Locate, in the data below, the line that contains "ATOM 54 O O" and the line that contains "ATOM 111 N N"; reproduce exactly those two lines and every line between them, nothing more.

Dataset excerpts —
BEGIN
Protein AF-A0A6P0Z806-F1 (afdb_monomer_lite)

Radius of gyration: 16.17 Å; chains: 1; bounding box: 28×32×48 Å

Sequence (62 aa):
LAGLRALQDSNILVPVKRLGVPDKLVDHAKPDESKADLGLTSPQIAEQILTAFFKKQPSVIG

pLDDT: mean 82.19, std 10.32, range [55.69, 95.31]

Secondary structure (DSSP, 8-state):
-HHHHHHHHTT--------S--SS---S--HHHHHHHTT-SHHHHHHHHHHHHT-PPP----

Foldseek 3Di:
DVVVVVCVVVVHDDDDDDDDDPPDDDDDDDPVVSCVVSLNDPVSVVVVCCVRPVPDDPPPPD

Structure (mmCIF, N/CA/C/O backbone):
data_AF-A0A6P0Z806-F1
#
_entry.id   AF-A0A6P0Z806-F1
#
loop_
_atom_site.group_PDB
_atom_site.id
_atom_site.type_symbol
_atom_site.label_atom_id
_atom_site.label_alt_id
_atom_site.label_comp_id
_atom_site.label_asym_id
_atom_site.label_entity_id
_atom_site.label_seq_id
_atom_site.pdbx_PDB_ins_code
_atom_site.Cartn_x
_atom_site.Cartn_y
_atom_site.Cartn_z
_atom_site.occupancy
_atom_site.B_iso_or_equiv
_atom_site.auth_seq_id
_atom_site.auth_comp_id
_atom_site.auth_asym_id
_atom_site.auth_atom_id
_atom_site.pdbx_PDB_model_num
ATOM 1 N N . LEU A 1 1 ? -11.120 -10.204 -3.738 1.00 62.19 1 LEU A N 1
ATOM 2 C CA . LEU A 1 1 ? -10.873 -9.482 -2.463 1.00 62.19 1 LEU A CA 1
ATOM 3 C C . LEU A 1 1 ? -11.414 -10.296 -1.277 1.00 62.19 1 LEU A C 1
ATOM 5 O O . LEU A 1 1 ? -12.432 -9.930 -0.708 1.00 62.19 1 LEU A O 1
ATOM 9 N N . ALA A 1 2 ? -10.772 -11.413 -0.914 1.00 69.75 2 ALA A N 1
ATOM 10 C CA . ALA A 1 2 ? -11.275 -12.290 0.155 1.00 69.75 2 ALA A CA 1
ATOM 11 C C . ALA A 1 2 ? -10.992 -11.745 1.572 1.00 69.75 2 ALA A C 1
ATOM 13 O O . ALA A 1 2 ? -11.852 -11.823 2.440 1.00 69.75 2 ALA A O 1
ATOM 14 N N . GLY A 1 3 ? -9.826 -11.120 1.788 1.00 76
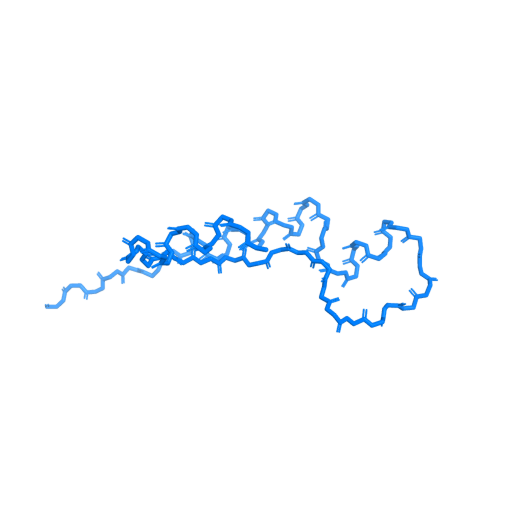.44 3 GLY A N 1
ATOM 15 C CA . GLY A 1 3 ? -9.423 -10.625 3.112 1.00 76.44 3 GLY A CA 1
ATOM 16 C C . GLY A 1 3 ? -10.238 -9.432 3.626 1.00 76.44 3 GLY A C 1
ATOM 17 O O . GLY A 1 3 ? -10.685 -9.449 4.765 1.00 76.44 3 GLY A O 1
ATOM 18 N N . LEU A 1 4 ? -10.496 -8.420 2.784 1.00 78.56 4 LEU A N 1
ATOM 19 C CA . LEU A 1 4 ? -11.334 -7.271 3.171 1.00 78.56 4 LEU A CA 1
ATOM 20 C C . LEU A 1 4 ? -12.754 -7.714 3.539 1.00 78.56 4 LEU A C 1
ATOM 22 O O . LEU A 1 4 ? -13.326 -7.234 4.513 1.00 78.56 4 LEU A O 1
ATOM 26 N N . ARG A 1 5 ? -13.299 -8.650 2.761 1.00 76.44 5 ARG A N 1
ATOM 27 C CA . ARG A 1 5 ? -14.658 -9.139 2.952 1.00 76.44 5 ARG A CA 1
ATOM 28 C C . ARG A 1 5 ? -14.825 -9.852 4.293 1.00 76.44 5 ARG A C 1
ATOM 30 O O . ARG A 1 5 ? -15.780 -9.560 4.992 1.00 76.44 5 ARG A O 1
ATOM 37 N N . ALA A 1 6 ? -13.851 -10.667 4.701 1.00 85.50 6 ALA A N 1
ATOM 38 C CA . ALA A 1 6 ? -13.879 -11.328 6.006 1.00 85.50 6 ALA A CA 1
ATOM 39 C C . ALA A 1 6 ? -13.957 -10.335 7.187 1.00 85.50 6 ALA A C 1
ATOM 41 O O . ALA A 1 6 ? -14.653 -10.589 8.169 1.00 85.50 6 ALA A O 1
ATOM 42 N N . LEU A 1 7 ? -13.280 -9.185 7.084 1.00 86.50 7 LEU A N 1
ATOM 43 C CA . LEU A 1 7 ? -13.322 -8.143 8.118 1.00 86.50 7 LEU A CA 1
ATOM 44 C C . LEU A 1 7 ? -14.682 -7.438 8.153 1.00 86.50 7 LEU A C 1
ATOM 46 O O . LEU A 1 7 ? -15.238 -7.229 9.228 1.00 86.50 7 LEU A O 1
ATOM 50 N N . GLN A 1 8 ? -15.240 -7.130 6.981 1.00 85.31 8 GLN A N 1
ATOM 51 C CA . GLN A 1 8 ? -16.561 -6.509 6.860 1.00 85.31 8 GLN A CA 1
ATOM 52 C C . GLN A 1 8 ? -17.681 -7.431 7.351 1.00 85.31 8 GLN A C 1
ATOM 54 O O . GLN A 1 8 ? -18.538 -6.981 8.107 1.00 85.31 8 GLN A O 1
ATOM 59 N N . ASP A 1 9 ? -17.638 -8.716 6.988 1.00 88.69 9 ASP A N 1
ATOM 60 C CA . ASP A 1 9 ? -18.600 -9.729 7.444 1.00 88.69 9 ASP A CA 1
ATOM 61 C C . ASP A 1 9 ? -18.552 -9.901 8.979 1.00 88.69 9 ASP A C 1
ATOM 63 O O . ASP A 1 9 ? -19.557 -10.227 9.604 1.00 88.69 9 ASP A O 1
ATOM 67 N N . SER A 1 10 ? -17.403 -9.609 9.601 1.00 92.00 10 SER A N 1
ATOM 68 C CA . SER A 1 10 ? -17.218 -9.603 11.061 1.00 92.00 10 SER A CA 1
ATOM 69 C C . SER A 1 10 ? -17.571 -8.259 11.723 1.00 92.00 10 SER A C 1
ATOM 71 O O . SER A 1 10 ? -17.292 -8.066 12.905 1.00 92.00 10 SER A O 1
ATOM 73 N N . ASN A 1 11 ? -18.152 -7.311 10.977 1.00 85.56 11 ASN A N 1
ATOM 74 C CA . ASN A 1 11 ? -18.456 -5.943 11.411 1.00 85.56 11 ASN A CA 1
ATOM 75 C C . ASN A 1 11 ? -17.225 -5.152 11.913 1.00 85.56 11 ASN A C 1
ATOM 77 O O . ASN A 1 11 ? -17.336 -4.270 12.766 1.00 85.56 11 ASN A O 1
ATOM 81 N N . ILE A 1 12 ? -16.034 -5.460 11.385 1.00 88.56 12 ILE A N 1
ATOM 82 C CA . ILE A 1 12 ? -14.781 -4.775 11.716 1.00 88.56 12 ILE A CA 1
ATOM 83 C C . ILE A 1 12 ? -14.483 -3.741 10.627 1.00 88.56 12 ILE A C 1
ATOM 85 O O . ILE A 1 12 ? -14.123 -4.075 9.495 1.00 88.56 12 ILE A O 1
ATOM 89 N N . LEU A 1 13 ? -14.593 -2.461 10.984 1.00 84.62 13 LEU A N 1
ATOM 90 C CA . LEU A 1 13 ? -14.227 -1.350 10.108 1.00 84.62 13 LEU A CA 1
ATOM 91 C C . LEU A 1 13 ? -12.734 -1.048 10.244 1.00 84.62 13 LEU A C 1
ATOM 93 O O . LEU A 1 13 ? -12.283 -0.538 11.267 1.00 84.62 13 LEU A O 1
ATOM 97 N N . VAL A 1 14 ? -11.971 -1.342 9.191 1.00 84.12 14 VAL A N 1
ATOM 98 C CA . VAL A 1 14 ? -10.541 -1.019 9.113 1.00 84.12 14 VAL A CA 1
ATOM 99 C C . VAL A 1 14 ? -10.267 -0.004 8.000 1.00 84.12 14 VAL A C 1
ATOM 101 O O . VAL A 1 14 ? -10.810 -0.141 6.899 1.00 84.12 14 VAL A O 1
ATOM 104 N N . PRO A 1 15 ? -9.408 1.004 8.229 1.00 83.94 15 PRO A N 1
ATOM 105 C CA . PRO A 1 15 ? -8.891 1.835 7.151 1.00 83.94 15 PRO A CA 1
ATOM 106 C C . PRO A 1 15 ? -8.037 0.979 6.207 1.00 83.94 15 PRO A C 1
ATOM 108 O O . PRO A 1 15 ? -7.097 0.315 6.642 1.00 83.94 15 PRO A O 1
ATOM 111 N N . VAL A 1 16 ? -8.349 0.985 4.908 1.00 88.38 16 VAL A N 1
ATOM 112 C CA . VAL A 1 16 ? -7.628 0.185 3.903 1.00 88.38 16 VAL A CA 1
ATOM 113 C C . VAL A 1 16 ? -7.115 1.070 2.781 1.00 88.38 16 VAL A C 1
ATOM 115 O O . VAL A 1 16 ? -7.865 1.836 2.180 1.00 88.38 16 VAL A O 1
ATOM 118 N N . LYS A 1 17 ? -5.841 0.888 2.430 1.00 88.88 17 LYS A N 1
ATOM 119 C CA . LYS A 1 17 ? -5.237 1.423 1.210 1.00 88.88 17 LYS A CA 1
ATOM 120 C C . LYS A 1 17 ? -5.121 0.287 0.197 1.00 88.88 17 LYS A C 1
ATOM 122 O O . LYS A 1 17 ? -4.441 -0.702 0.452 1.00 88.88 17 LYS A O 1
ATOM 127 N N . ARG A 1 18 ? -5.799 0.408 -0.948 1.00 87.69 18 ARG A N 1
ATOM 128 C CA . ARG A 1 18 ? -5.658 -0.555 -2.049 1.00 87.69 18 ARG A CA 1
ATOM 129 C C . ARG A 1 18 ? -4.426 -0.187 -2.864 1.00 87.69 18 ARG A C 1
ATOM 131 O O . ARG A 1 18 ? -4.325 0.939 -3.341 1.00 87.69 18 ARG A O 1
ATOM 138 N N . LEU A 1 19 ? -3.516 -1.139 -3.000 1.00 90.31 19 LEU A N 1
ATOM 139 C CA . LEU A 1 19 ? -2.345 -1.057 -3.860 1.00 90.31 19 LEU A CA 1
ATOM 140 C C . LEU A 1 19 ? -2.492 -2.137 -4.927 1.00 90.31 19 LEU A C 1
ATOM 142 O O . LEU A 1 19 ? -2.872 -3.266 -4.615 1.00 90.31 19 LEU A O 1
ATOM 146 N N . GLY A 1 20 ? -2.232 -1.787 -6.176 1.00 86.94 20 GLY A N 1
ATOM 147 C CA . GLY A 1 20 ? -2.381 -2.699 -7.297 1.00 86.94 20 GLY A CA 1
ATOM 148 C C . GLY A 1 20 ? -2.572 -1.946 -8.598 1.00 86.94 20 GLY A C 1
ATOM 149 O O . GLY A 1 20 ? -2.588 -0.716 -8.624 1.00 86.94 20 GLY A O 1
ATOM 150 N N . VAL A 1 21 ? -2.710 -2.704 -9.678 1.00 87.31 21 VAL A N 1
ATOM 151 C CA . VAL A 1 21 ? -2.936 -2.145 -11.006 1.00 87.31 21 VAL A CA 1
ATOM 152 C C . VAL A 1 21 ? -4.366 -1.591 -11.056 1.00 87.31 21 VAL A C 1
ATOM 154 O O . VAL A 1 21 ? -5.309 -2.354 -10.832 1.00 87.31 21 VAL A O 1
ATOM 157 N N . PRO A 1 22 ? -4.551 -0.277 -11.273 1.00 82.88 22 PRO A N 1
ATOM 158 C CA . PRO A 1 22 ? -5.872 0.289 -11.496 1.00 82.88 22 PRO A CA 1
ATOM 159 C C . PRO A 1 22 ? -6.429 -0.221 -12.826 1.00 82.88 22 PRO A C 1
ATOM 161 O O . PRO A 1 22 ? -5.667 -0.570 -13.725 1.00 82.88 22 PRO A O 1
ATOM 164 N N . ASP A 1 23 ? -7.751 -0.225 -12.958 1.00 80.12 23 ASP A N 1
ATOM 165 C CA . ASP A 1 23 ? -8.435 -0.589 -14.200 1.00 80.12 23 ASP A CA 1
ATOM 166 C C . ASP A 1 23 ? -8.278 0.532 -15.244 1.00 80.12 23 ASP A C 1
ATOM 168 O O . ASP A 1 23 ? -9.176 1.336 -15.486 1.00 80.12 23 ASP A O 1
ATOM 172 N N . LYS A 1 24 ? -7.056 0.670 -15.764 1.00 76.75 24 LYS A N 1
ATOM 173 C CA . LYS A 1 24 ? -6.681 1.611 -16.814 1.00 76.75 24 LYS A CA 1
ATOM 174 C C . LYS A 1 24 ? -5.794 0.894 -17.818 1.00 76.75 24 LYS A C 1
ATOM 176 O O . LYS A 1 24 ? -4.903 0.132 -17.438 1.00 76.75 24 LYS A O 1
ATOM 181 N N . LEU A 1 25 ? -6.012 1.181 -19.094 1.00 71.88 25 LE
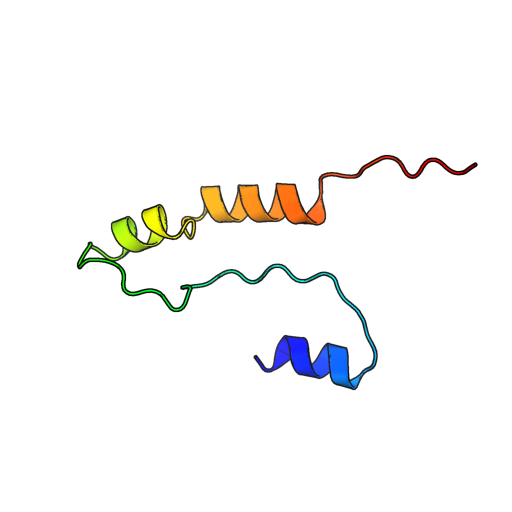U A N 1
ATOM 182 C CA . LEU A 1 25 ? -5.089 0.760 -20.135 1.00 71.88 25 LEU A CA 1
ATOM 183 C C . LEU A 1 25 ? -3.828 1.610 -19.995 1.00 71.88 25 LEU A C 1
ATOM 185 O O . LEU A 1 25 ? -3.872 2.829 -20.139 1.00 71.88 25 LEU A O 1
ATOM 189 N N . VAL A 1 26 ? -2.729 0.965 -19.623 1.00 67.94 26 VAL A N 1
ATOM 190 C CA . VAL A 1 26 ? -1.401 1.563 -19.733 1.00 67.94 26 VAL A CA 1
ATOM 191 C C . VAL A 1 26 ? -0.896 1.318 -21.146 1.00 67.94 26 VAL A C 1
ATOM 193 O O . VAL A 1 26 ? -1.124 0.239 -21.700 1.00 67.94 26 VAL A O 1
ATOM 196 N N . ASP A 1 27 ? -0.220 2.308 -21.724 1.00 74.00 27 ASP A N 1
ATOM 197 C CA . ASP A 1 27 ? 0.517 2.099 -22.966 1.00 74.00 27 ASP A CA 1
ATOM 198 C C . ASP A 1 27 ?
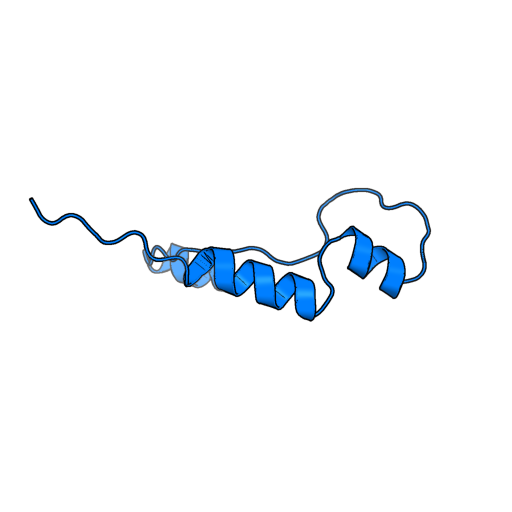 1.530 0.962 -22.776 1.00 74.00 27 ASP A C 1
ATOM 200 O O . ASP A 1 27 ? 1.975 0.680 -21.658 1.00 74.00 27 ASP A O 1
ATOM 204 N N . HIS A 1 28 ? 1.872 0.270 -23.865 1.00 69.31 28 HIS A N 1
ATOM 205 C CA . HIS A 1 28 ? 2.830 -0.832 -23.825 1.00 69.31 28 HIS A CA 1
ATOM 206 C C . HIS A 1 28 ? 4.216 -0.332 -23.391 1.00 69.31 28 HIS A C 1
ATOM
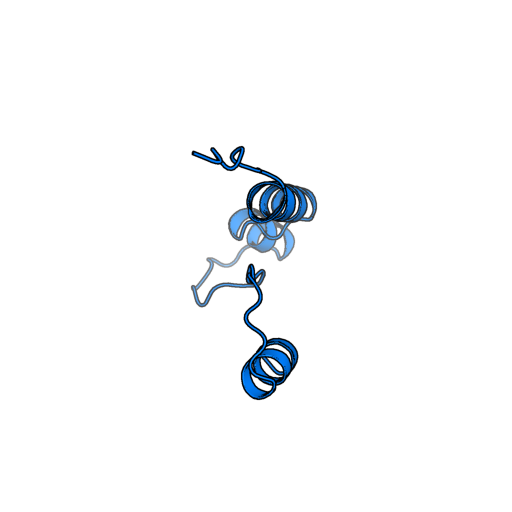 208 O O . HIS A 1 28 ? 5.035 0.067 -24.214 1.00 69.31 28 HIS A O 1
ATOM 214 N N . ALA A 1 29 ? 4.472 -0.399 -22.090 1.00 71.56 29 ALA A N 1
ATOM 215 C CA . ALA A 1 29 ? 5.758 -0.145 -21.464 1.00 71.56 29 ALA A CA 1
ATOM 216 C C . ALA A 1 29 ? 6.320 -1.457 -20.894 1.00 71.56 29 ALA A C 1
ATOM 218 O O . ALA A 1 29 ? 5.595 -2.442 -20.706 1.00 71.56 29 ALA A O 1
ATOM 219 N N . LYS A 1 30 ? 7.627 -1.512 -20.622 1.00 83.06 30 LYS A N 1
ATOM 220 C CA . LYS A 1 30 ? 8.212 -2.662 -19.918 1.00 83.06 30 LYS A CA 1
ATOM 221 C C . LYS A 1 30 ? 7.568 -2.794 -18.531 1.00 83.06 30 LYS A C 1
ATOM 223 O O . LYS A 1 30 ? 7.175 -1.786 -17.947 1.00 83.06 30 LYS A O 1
END
RESULT OF THE TASK —
ATOM 54 O O . GLN A 1 8 ? -18.538 -6.981 8.107 1.00 85.31 8 GLN A O 1
ATOM 59 N N . ASP A 1 9 ? -17.638 -8.716 6.988 1.00 88.69 9 ASP A N 1
ATOM 60 C CA . ASP A 1 9 ? -18.600 -9.729 7.444 1.00 88.69 9 ASP A CA 1
ATOM 61 C C . ASP A 1 9 ? -18.552 -9.901 8.979 1.00 88.69 9 ASP A C 1
ATOM 63 O O . ASP A 1 9 ? -19.557 -10.227 9.604 1.00 88.69 9 ASP A O 1
ATOM 67 N N . SER A 1 10 ? -17.403 -9.609 9.601 1.00 92.00 10 SER A N 1
ATOM 68 C CA . SER A 1 10 ? -17.218 -9.603 11.061 1.00 92.00 10 SER A CA 1
ATOM 69 C C . SER A 1 10 ? -17.571 -8.259 11.723 1.00 92.00 10 SER A C 1
ATOM 71 O O . SER A 1 10 ? -17.292 -8.066 12.905 1.00 92.00 10 SER A O 1
ATOM 73 N N . ASN A 1 11 ? -18.152 -7.311 10.977 1.00 85.56 11 ASN A N 1
ATOM 74 C CA . ASN A 1 11 ? -18.456 -5.943 11.411 1.00 85.56 11 ASN A CA 1
ATOM 75 C C . ASN A 1 11 ? -17.225 -5.152 11.913 1.00 85.56 11 ASN A C 1
ATOM 77 O O . ASN A 1 11 ? -17.336 -4.270 12.766 1.00 85.56 11 ASN A O 1
ATOM 81 N N . ILE A 1 12 ? -16.034 -5.460 11.385 1.00 88.56 12 ILE A N 1
ATOM 82 C CA . ILE A 1 12 ? -14.781 -4.775 11.716 1.00 88.56 12 ILE A CA 1
ATOM 83 C C . ILE A 1 12 ? -14.483 -3.741 10.627 1.00 88.56 12 ILE A C 1
ATOM 85 O O . ILE A 1 12 ? -14.123 -4.075 9.495 1.00 88.56 12 ILE A O 1
ATOM 89 N N . LEU A 1 13 ? -14.593 -2.461 10.984 1.00 84.62 13 LEU A N 1
ATOM 90 C CA . LEU A 1 13 ? -14.227 -1.350 10.108 1.00 84.62 13 LEU A CA 1
ATOM 91 C C . LEU A 1 13 ? -12.734 -1.048 10.244 1.00 84.62 13 LEU A C 1
ATOM 93 O O . LEU A 1 13 ? -12.283 -0.538 11.267 1.00 84.62 13 LEU A O 1
ATOM 97 N N . VAL A 1 14 ? -11.971 -1.342 9.191 1.00 84.12 14 VAL A N 1
ATOM 98 C CA . VAL A 1 14 ? -10.541 -1.019 9.113 1.00 84.12 14 VAL A CA 1
ATOM 99 C C . VAL A 1 14 ? -10.267 -0.004 8.000 1.00 84.12 14 VAL A C 1
ATOM 101 O O . VAL A 1 14 ? -10.810 -0.141 6.899 1.00 84.12 14 VAL A O 1
ATOM 104 N N . PRO A 1 15 ? -9.408 1.004 8.229 1.00 83.94 15 PRO A N 1
ATOM 105 C CA . PRO A 1 15 ? -8.891 1.835 7.151 1.00 83.94 15 PRO A CA 1
ATOM 106 C C . PRO A 1 15 ? -8.037 0.979 6.207 1.00 83.94 15 PRO A C 1
ATOM 108 O O . PRO A 1 15 ? -7.097 0.315 6.642 1.00 83.94 15 PRO A O 1
ATOM 111 N N . VAL A 1 16 ? -8.349 0.985 4.908 1.00 88.38 16 VAL A N 1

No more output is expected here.